Steeve Gerard Fankà

Personal information
- Full name: Steeve Gerard Fankà
- Date of birth: 28 February 1988 (age 37)
- Place of birth: Douala, Cameroon
- Position: Defender

Youth career
- 2006: Astrea
- 2007–2009: Ascoli

Senior career*
- Years: Team / Apps / (Gls)
- 2009–2010: Ascoli / 1 / (0)
- 2012–2013: Luftetari Gjirokaster / 2 / (0)
- Total:  / 3 / (0)

= Steeve Gerard Fankà =

Cameroonian footballer

Steeve Gerard Fankà (born 28 February 1988) is a Cameroonian former professional footballer who played as a defender.

==Biography==
Born in Douala, Cameroon, Steeve Gerard Fankà started his professional career in Italy. An illegal immigrant, he was signed by Astrea on 20 October 2006 as non-EU amateur player, as he declared that he was not registered as footballer in other nation, but rejected by FIGC because his residence permit did not fulfill the requirement (12 months residence legally before the application, which Fankà started on 16 September 2006), and the appeal rejected on 9 January, thus missing the registration deadline on 31 December.

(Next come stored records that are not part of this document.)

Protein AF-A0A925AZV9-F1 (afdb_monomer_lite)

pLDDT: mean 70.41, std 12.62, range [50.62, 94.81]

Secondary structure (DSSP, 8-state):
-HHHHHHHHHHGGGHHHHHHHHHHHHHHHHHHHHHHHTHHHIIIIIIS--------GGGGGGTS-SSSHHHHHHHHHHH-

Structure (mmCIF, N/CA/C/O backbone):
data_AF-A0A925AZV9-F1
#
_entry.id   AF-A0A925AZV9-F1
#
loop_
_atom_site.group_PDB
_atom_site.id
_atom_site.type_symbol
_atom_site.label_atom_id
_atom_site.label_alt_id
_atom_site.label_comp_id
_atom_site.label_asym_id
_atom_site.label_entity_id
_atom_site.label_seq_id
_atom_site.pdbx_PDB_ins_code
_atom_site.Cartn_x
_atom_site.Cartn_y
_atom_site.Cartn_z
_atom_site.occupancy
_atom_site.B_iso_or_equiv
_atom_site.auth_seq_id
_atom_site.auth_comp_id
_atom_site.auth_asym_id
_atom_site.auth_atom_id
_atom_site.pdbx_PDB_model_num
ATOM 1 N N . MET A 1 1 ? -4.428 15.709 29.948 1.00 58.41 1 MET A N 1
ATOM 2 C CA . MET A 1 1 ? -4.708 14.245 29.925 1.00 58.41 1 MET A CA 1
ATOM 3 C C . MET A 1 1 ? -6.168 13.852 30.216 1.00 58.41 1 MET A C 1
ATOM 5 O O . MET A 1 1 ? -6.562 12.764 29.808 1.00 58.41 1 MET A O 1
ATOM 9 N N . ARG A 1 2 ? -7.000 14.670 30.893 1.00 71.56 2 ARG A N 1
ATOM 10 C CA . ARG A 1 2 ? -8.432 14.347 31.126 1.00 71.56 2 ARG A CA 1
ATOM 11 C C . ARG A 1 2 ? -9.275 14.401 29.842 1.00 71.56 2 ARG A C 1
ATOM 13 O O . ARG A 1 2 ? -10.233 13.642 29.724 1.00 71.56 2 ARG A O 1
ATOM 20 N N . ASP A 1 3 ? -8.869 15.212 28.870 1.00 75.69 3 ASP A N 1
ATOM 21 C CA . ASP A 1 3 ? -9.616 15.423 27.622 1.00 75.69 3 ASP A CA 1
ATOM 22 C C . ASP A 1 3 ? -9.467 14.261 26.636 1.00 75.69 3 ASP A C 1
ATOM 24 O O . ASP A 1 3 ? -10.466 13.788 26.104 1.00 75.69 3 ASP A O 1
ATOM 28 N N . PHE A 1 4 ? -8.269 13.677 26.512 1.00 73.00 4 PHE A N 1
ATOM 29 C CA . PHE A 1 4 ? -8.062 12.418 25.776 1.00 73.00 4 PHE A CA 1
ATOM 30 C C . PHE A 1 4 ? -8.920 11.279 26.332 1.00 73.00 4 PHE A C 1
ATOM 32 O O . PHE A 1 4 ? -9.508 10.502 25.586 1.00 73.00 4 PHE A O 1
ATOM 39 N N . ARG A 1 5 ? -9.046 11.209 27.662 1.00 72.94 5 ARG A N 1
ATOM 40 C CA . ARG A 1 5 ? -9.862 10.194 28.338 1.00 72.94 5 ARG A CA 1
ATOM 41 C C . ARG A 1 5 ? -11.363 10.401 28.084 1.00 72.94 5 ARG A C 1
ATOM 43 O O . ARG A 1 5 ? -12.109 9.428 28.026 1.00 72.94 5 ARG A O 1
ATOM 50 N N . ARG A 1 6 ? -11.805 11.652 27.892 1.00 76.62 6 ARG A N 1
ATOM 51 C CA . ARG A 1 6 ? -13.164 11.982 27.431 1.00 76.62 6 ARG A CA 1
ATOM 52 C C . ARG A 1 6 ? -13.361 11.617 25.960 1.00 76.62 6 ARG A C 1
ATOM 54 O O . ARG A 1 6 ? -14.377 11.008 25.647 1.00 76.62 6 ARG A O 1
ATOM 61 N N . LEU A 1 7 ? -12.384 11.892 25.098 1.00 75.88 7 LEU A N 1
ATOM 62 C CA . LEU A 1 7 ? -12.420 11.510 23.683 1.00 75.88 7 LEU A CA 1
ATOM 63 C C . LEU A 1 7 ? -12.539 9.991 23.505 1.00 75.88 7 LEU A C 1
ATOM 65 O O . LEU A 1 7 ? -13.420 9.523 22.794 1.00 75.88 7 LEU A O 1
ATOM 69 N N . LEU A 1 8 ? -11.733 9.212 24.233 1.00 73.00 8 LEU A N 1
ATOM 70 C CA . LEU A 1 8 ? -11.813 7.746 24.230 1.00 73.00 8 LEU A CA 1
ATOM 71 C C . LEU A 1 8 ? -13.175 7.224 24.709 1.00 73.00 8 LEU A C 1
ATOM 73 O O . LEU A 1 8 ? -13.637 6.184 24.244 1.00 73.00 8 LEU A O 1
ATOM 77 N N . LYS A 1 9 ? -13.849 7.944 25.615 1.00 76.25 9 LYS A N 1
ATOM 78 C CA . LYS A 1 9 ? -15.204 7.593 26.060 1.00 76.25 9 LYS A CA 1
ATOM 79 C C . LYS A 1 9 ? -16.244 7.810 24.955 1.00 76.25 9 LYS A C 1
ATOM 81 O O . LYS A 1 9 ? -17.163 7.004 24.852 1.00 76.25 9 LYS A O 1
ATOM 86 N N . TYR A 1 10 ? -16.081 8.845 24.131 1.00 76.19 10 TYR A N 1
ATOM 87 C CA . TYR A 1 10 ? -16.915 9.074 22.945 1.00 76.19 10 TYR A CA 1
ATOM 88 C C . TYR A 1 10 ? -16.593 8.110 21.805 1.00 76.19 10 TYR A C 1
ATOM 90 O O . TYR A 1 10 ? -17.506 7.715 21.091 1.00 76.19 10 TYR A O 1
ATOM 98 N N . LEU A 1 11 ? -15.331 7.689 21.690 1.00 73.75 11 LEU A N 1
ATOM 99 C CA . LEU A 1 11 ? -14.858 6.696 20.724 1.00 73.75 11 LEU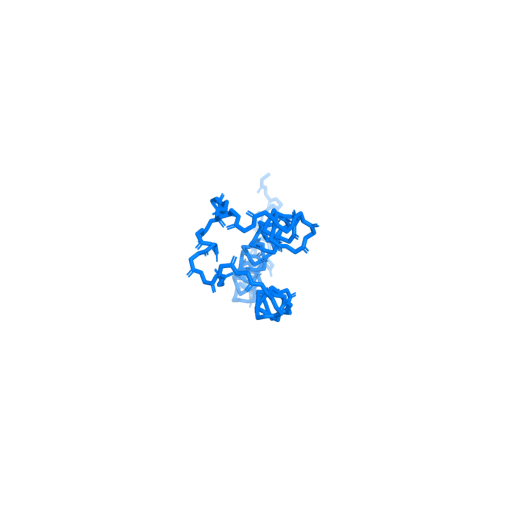 A CA 1
ATOM 100 C C . LEU A 1 11 ? -15.362 5.281 21.039 1.00 73.75 11 LEU A C 1
ATOM 102 O O . LEU A 1 11 ? -15.552 4.475 20.137 1.00 73.75 11 LEU A O 1
ATOM 106 N N . LYS A 1 12 ? -15.622 4.993 22.322 1.00 75.94 12 LYS A N 1
ATOM 107 C CA . LYS A 1 12 ? -16.045 3.688 22.855 1.00 75.94 12 LYS A CA 1
ATOM 108 C C . LYS A 1 12 ? -17.132 2.958 22.034 1.00 75.94 12 LYS A C 1
ATOM 110 O O . LYS A 1 12 ? -16.913 1.789 21.728 1.00 75.94 12 LYS A O 1
ATOM 115 N N . PRO A 1 13 ? -18.265 3.586 21.650 1.00 82.88 13 PRO A N 1
ATOM 116 C CA . PRO A 1 13 ? -19.294 2.938 20.829 1.00 82.88 13 PRO A CA 1
ATOM 117 C C . PRO A 1 13 ? -18.864 2.635 19.384 1.00 82.88 13 PRO A C 1
ATOM 119 O O . PRO A 1 13 ? -19.441 1.754 18.762 1.00 82.88 13 PRO A O 1
ATOM 122 N N . HIS A 1 14 ? -17.854 3.326 18.851 1.00 80.56 14 HIS A N 1
ATOM 123 C CA . HIS A 1 14 ? -17.375 3.172 17.472 1.00 80.56 14 HIS A CA 1
ATOM 124 C C . HIS A 1 14 ? -15.908 2.716 17.389 1.00 80.56 14 HIS A C 1
ATOM 126 O O . HIS A 1 14 ? -15.254 2.892 16.361 1.00 80.56 14 HIS A O 1
ATOM 132 N N . LEU A 1 15 ? -15.392 2.072 18.446 1.00 79.56 15 LEU A N 1
ATOM 133 C CA . LEU A 1 15 ? -14.021 1.546 18.485 1.00 79.56 15 LEU A CA 1
ATOM 134 C C . LEU A 1 15 ? -13.745 0.554 17.356 1.00 79.56 15 LEU A C 1
ATOM 136 O O . LEU A 1 15 ? -12.644 0.553 16.820 1.00 79.56 15 LEU A O 1
ATOM 140 N N . GLY A 1 16 ? -14.740 -0.247 16.962 1.00 84.38 16 GLY A N 1
ATOM 141 C CA . GLY A 1 16 ? -14.607 -1.159 15.825 1.00 84.38 16 GLY A CA 1
ATOM 142 C C . GLY A 1 16 ? -14.266 -0.411 14.536 1.00 84.38 16 GLY A C 1
ATOM 143 O O . GLY A 1 16 ? -13.284 -0.739 13.877 1.00 84.38 16 GLY A O 1
ATOM 144 N N . LEU A 1 17 ? -15.006 0.660 14.230 1.00 86.69 17 LEU A N 1
ATOM 145 C CA . LEU A 1 17 ? -14.750 1.493 13.054 1.00 86.69 17 LEU A CA 1
ATOM 146 C C . LEU A 1 17 ? -13.395 2.206 13.152 1.00 86.69 17 LEU A C 1
ATOM 148 O O . LEU A 1 17 ? -12.681 2.302 12.162 1.00 86.69 17 LEU A O 1
ATOM 152 N N . PHE A 1 18 ? -13.012 2.659 14.348 1.00 85.06 18 PHE A N 1
ATOM 153 C CA . PHE A 1 18 ? -11.712 3.289 14.579 1.00 85.06 18 PHE A CA 1
ATOM 154 C C . PHE A 1 18 ? -10.540 2.327 14.339 1.00 85.06 18 PHE A C 1
ATOM 156 O O . PHE A 1 18 ? -9.552 2.711 13.716 1.00 85.06 18 PHE A O 1
ATOM 163 N N . VAL A 1 19 ? -10.644 1.076 14.798 1.00 89.50 19 VA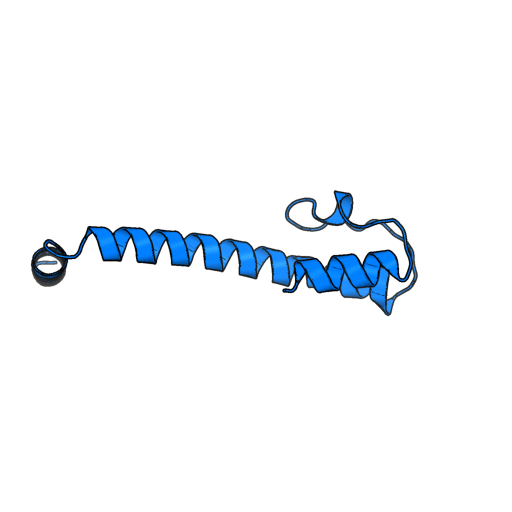L A N 1
ATOM 164 C CA . VAL A 1 19 ? -9.620 0.046 14.562 1.00 89.50 19 VAL A CA 1
ATOM 165 C C . VAL A 1 19 ? -9.551 -0.314 13.081 1.00 89.50 19 VAL A C 1
ATOM 167 O O . VAL A 1 19 ? -8.457 -0.367 12.528 1.00 89.50 19 VAL A O 1
ATOM 170 N N . VAL A 1 20 ? -10.701 -0.487 12.421 1.00 91.75 20 VAL A N 1
ATOM 171 C CA . VAL A 1 20 ? -10.761 -0.749 10.974 1.00 91.75 20 VAL A CA 1
ATOM 172 C C . VAL A 1 20 ? -10.145 0.405 10.183 1.00 91.75 20 VAL A C 1
ATOM 174 O O . VAL A 1 20 ? -9.338 0.165 9.292 1.00 91.75 20 VAL A O 1
ATOM 177 N N . ALA A 1 21 ? -10.454 1.653 10.540 1.00 89.00 21 ALA A N 1
ATOM 178 C CA . ALA A 1 21 ? -9.880 2.830 9.898 1.00 89.00 21 ALA A CA 1
ATOM 179 C C . ALA A 1 21 ? -8.361 2.914 10.102 1.00 89.00 21 ALA A C 1
ATOM 181 O O . ALA A 1 21 ? -7.639 3.172 9.147 1.00 89.00 21 ALA A O 1
ATOM 182 N N . ASN A 1 22 ? -7.857 2.639 11.310 1.00 91.31 22 ASN A N 1
ATOM 183 C CA . ASN A 1 22 ? -6.413 2.606 11.565 1.00 91.31 22 ASN A CA 1
ATOM 184 C C . ASN A 1 22 ? -5.720 1.499 10.764 1.00 91.31 22 ASN A C 1
ATOM 186 O O . ASN A 1 22 ? -4.673 1.743 10.171 1.00 91.31 22 ASN A O 1
ATOM 190 N N . ALA A 1 23 ? -6.311 0.303 10.706 1.00 92.56 23 ALA A N 1
ATOM 191 C CA . ALA A 1 23 ? -5.780 -0.793 9.905 1.00 92.56 23 ALA A CA 1
ATOM 192 C C . ALA A 1 23 ? -5.742 -0.423 8.414 1.00 92.56 23 ALA A C 1
ATOM 194 O O . ALA A 1 23 ? -4.710 -0.593 7.768 1.00 92.56 23 ALA A O 1
ATOM 195 N N . ALA A 1 24 ? -6.822 0.160 7.887 1.00 92.69 24 ALA A N 1
ATOM 196 C CA . ALA A 1 24 ? -6.876 0.651 6.514 1.00 92.69 24 ALA A CA 1
ATOM 197 C C . ALA A 1 24 ? -5.826 1.741 6.250 1.00 92.69 24 ALA A C 1
ATOM 199 O O . ALA A 1 24 ? -5.190 1.731 5.201 1.00 92.69 24 ALA A O 1
ATOM 200 N N . MET A 1 25 ? -5.594 2.640 7.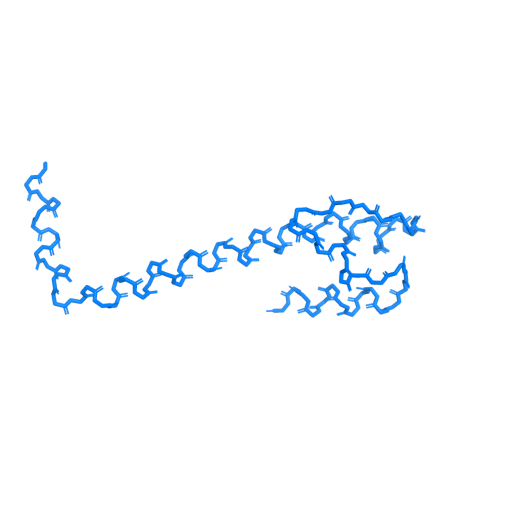211 1.00 94.81 25 MET A N 1
ATOM 201 C CA . MET A 1 25 ? -4.587 3.697 7.102 1.00 94.81 25 MET A CA 1
ATOM 202 C C . MET A 1 25 ? -3.165 3.126 7.034 1.00 94.81 25 MET A C 1
ATOM 204 O O . MET A 1 25 ? -2.368 3.568 6.213 1.00 94.81 25 MET A O 1
ATOM 208 N N . ILE A 1 26 ? -2.856 2.108 7.847 1.00 93.19 26 ILE A N 1
ATOM 209 C CA . ILE A 1 26 ? -1.554 1.421 7.825 1.00 93.19 26 ILE A CA 1
ATOM 210 C C . ILE A 1 26 ? -1.352 0.689 6.496 1.00 93.19 26 ILE A C 1
ATOM 212 O O . ILE A 1 26 ? -0.299 0.818 5.875 1.00 93.19 26 ILE A O 1
ATOM 216 N N . VAL A 1 27 ? -2.361 -0.058 6.041 1.00 92.31 27 VAL A N 1
ATOM 217 C CA . VAL A 1 27 ? -2.305 -0.772 4.758 1.00 92.31 27 VAL A CA 1
ATOM 218 C C . VAL A 1 27 ? -2.138 0.219 3.604 1.00 92.31 27 VAL A C 1
ATOM 220 O O . VAL A 1 27 ? -1.254 0.037 2.774 1.00 92.31 27 VAL A O 1
ATOM 223 N N . GLY A 1 28 ? -2.912 1.306 3.588 1.00 90.75 28 GLY A N 1
ATOM 224 C CA . GLY A 1 28 ? -2.797 2.364 2.584 1.00 90.75 28 GLY A CA 1
ATOM 225 C C . GLY A 1 28 ? -1.402 2.990 2.546 1.00 90.75 28 GLY A C 1
ATOM 226 O O . GLY A 1 28 ? -0.822 3.107 1.470 1.00 90.75 28 GLY A O 1
ATOM 227 N N . ALA A 1 29 ? -0.825 3.297 3.711 1.00 88.75 29 ALA A N 1
ATOM 228 C CA . ALA A 1 29 ? 0.528 3.842 3.808 1.00 88.75 29 ALA A CA 1
ATOM 229 C C . ALA A 1 29 ? 1.603 2.866 3.292 1.00 88.75 29 ALA A C 1
ATOM 231 O O . ALA A 1 29 ? 2.558 3.286 2.635 1.00 88.75 29 ALA A O 1
ATOM 232 N N . LEU A 1 30 ? 1.453 1.560 3.547 1.00 86.56 30 LEU A N 1
ATOM 233 C CA . LEU A 1 30 ? 2.354 0.534 3.009 1.00 86.56 30 LEU A CA 1
ATOM 234 C C . LEU A 1 30 ? 2.260 0.437 1.482 1.00 86.56 30 LEU A C 1
ATOM 236 O O . LEU A 1 30 ? 3.291 0.404 0.811 1.00 86.56 30 LEU A O 1
ATOM 240 N N . LEU A 1 31 ? 1.044 0.438 0.928 1.00 84.56 31 LEU A N 1
ATOM 241 C CA . LEU A 1 31 ? 0.826 0.414 -0.522 1.00 84.56 31 LEU A CA 1
ATOM 242 C C . LEU A 1 31 ? 1.385 1.673 -1.199 1.00 84.56 31 LEU A C 1
ATOM 244 O O . LEU A 1 31 ? 2.008 1.593 -2.254 1.00 84.56 31 LEU A O 1
ATOM 248 N N . GLU A 1 32 ? 1.199 2.844 -0.595 1.00 84.12 32 GLU A N 1
ATOM 249 C CA . GLU A 1 32 ? 1.757 4.101 -1.097 1.00 84.12 32 GLU A CA 1
ATOM 250 C C . GLU A 1 32 ? 3.289 4.111 -1.058 1.00 84.12 32 GLU A C 1
ATOM 252 O O . GLU A 1 32 ? 3.927 4.476 -2.044 1.00 84.12 32 GLU A O 1
ATOM 257 N N . SER A 1 33 ? 3.886 3.609 0.025 1.00 81.31 33 SER A N 1
ATOM 258 C CA . SER A 1 33 ? 5.341 3.448 0.130 1.00 81.31 33 SER A CA 1
ATOM 259 C C . SER A 1 33 ? 5.889 2.496 -0.940 1.00 81.31 33 SER A C 1
ATOM 261 O O . SER A 1 33 ? 6.933 2.769 -1.530 1.00 81.31 33 SER A O 1
ATOM 263 N N . ALA A 1 34 ? 5.174 1.404 -1.234 1.00 78.19 34 ALA A N 1
ATOM 264 C CA . ALA A 1 34 ? 5.532 0.479 -2.308 1.00 78.19 34 ALA A CA 1
ATOM 265 C C . ALA A 1 34 ? 5.438 1.144 -3.693 1.00 78.19 34 ALA A C 1
ATOM 267 O O . ALA A 1 34 ? 6.348 0.986 -4.502 1.00 78.19 34 ALA A O 1
ATOM 268 N N . ARG A 1 35 ? 4.403 1.956 -3.950 1.00 78.25 35 ARG A N 1
ATOM 269 C CA . ARG A 1 35 ? 4.288 2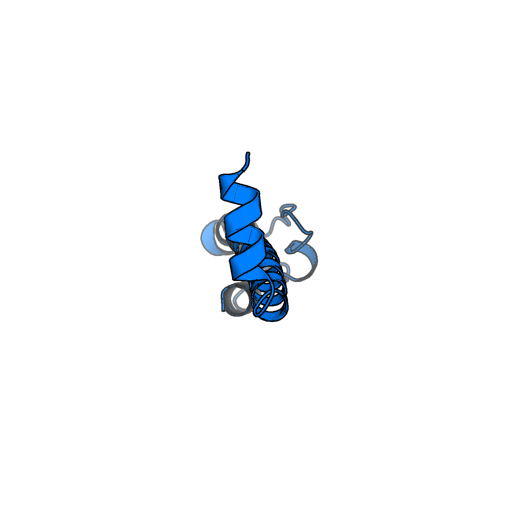.734 -5.198 1.00 78.25 35 ARG A CA 1
ATOM 270 C C . ARG A 1 35 ? 5.414 3.749 -5.363 1.00 78.25 35 ARG A C 1
ATOM 272 O O . ARG A 1 35 ? 5.970 3.859 -6.450 1.00 78.25 35 ARG A O 1
ATOM 279 N N . LEU A 1 36 ? 5.803 4.444 -4.293 1.00 76.12 36 LEU A N 1
ATOM 280 C CA . LEU A 1 36 ? 6.968 5.332 -4.323 1.00 76.12 36 LEU A CA 1
ATOM 281 C C . LEU A 1 36 ? 8.266 4.556 -4.584 1.00 76.12 36 LEU A C 1
ATOM 283 O O . LEU A 1 36 ? 9.119 5.039 -5.319 1.00 76.12 36 LEU A O 1
ATOM 287 N N . ALA A 1 37 ? 8.410 3.338 -4.055 1.00 75.69 37 ALA A N 1
ATOM 288 C CA . ALA A 1 37 ? 9.572 2.489 -4.325 1.00 75.69 37 ALA A CA 1
ATOM 289 C C . ALA A 1 37 ? 9.668 2.030 -5.796 1.00 75.69 37 ALA A C 1
ATOM 291 O O . ALA A 1 37 ? 10.770 1.751 -6.269 1.00 75.69 37 ALA A O 1
ATOM 292 N N . LEU A 1 38 ? 8.551 2.009 -6.536 1.00 70.62 38 LEU A N 1
ATOM 293 C CA . LEU A 1 38 ? 8.527 1.714 -7.976 1.00 70.62 38 LEU A CA 1
ATOM 294 C C . LEU A 1 38 ? 9.051 2.864 -8.845 1.00 70.62 38 LEU A C 1
ATOM 296 O O . LEU A 1 38 ? 9.264 2.670 -10.039 1.00 70.62 38 LEU A O 1
ATOM 300 N N . ILE A 1 39 ? 9.324 4.041 -8.278 1.00 73.44 39 ILE A N 1
ATOM 301 C CA . ILE A 1 39 ? 9.874 5.158 -9.049 1.00 73.44 39 ILE A CA 1
ATOM 302 C C . ILE A 1 39 ? 11.269 4.835 -9.610 1.00 73.44 39 ILE A C 1
ATOM 304 O O . ILE A 1 39 ? 11.564 5.152 -10.757 1.00 73.44 39 ILE A O 1
ATOM 308 N N . VAL A 1 40 ? 12.109 4.141 -8.834 1.00 69.75 40 VAL A N 1
ATOM 309 C CA . VAL A 1 40 ? 13.471 3.753 -9.234 1.00 69.75 40 VAL A CA 1
ATOM 310 C C . VAL A 1 40 ? 13.472 2.811 -10.449 1.00 69.75 40 VAL A C 1
ATOM 312 O O . VAL A 1 40 ? 14.125 3.153 -11.433 1.00 69.75 40 VAL A O 1
ATOM 315 N N . PRO A 1 41 ? 12.737 1.679 -10.463 1.00 65.75 41 PRO A N 1
ATOM 316 C CA . PRO A 1 41 ? 12.704 0.795 -11.627 1.00 65.75 41 PRO A CA 1
ATOM 317 C C . PRO A 1 41 ? 12.014 1.440 -12.836 1.00 65.75 41 PRO A C 1
ATOM 319 O O . PRO A 1 41 ? 12.423 1.173 -13.960 1.00 65.75 41 PRO A O 1
ATOM 322 N N . VAL A 1 42 ? 11.037 2.340 -12.648 1.00 66.19 42 VAL A N 1
ATOM 323 C CA . VAL A 1 42 ? 10.482 3.144 -13.758 1.00 66.19 42 VAL A CA 1
ATOM 324 C C . VAL A 1 42 ? 11.587 3.942 -14.454 1.00 66.19 42 VAL A C 1
ATOM 326 O O . VAL A 1 42 ? 11.666 3.950 -15.683 1.00 66.19 42 VAL A O 1
ATOM 329 N N . PHE A 1 43 ? 12.461 4.596 -13.684 1.00 66.00 43 PHE A N 1
ATOM 330 C CA . PHE A 1 43 ? 13.569 5.364 -14.246 1.00 66.00 43 PHE A CA 1
ATOM 331 C C . PHE A 1 43 ? 14.656 4.472 -14.861 1.00 66.00 43 PHE A C 1
ATOM 333 O O . PHE A 1 43 ? 15.105 4.754 -15.970 1.00 66.00 43 PHE A O 1
ATOM 340 N N . ASP A 1 44 ? 15.048 3.389 -14.192 1.00 62.59 44 ASP A N 1
ATOM 341 C CA . ASP A 1 44 ? 16.178 2.552 -14.620 1.00 62.59 44 ASP A CA 1
ATOM 342 C C . ASP A 1 44 ? 15.822 1.584 -15.768 1.00 62.59 44 ASP A C 1
ATOM 344 O O . ASP A 1 44 ? 16.558 1.443 -16.746 1.00 62.59 44 ASP A O 1
ATOM 348 N N . GLN A 1 45 ? 14.645 0.956 -15.703 1.00 61.31 45 GLN A N 1
ATOM 349 C CA . GLN A 1 45 ? 14.197 -0.052 -16.673 1.00 61.31 45 GLN A CA 1
ATOM 350 C C . GLN A 1 45 ? 13.259 0.528 -17.737 1.00 61.31 45 GLN A C 1
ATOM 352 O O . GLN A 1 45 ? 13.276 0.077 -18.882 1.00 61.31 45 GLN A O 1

In the next season, he joined Serie B side Ascoli and played at their Primavera under–20 team. In 2008–09 season, he remained in Primavera team as overage player.

He made his Serie B debut on 16 May 2009, against league strugglers Salernitana, replacing Luigi Giorgi in the 76th minute. The match ended in a 2–0 loss.

In 2009–10 season, he changed his shirt from 87 to 65 but failed to receive any call–up.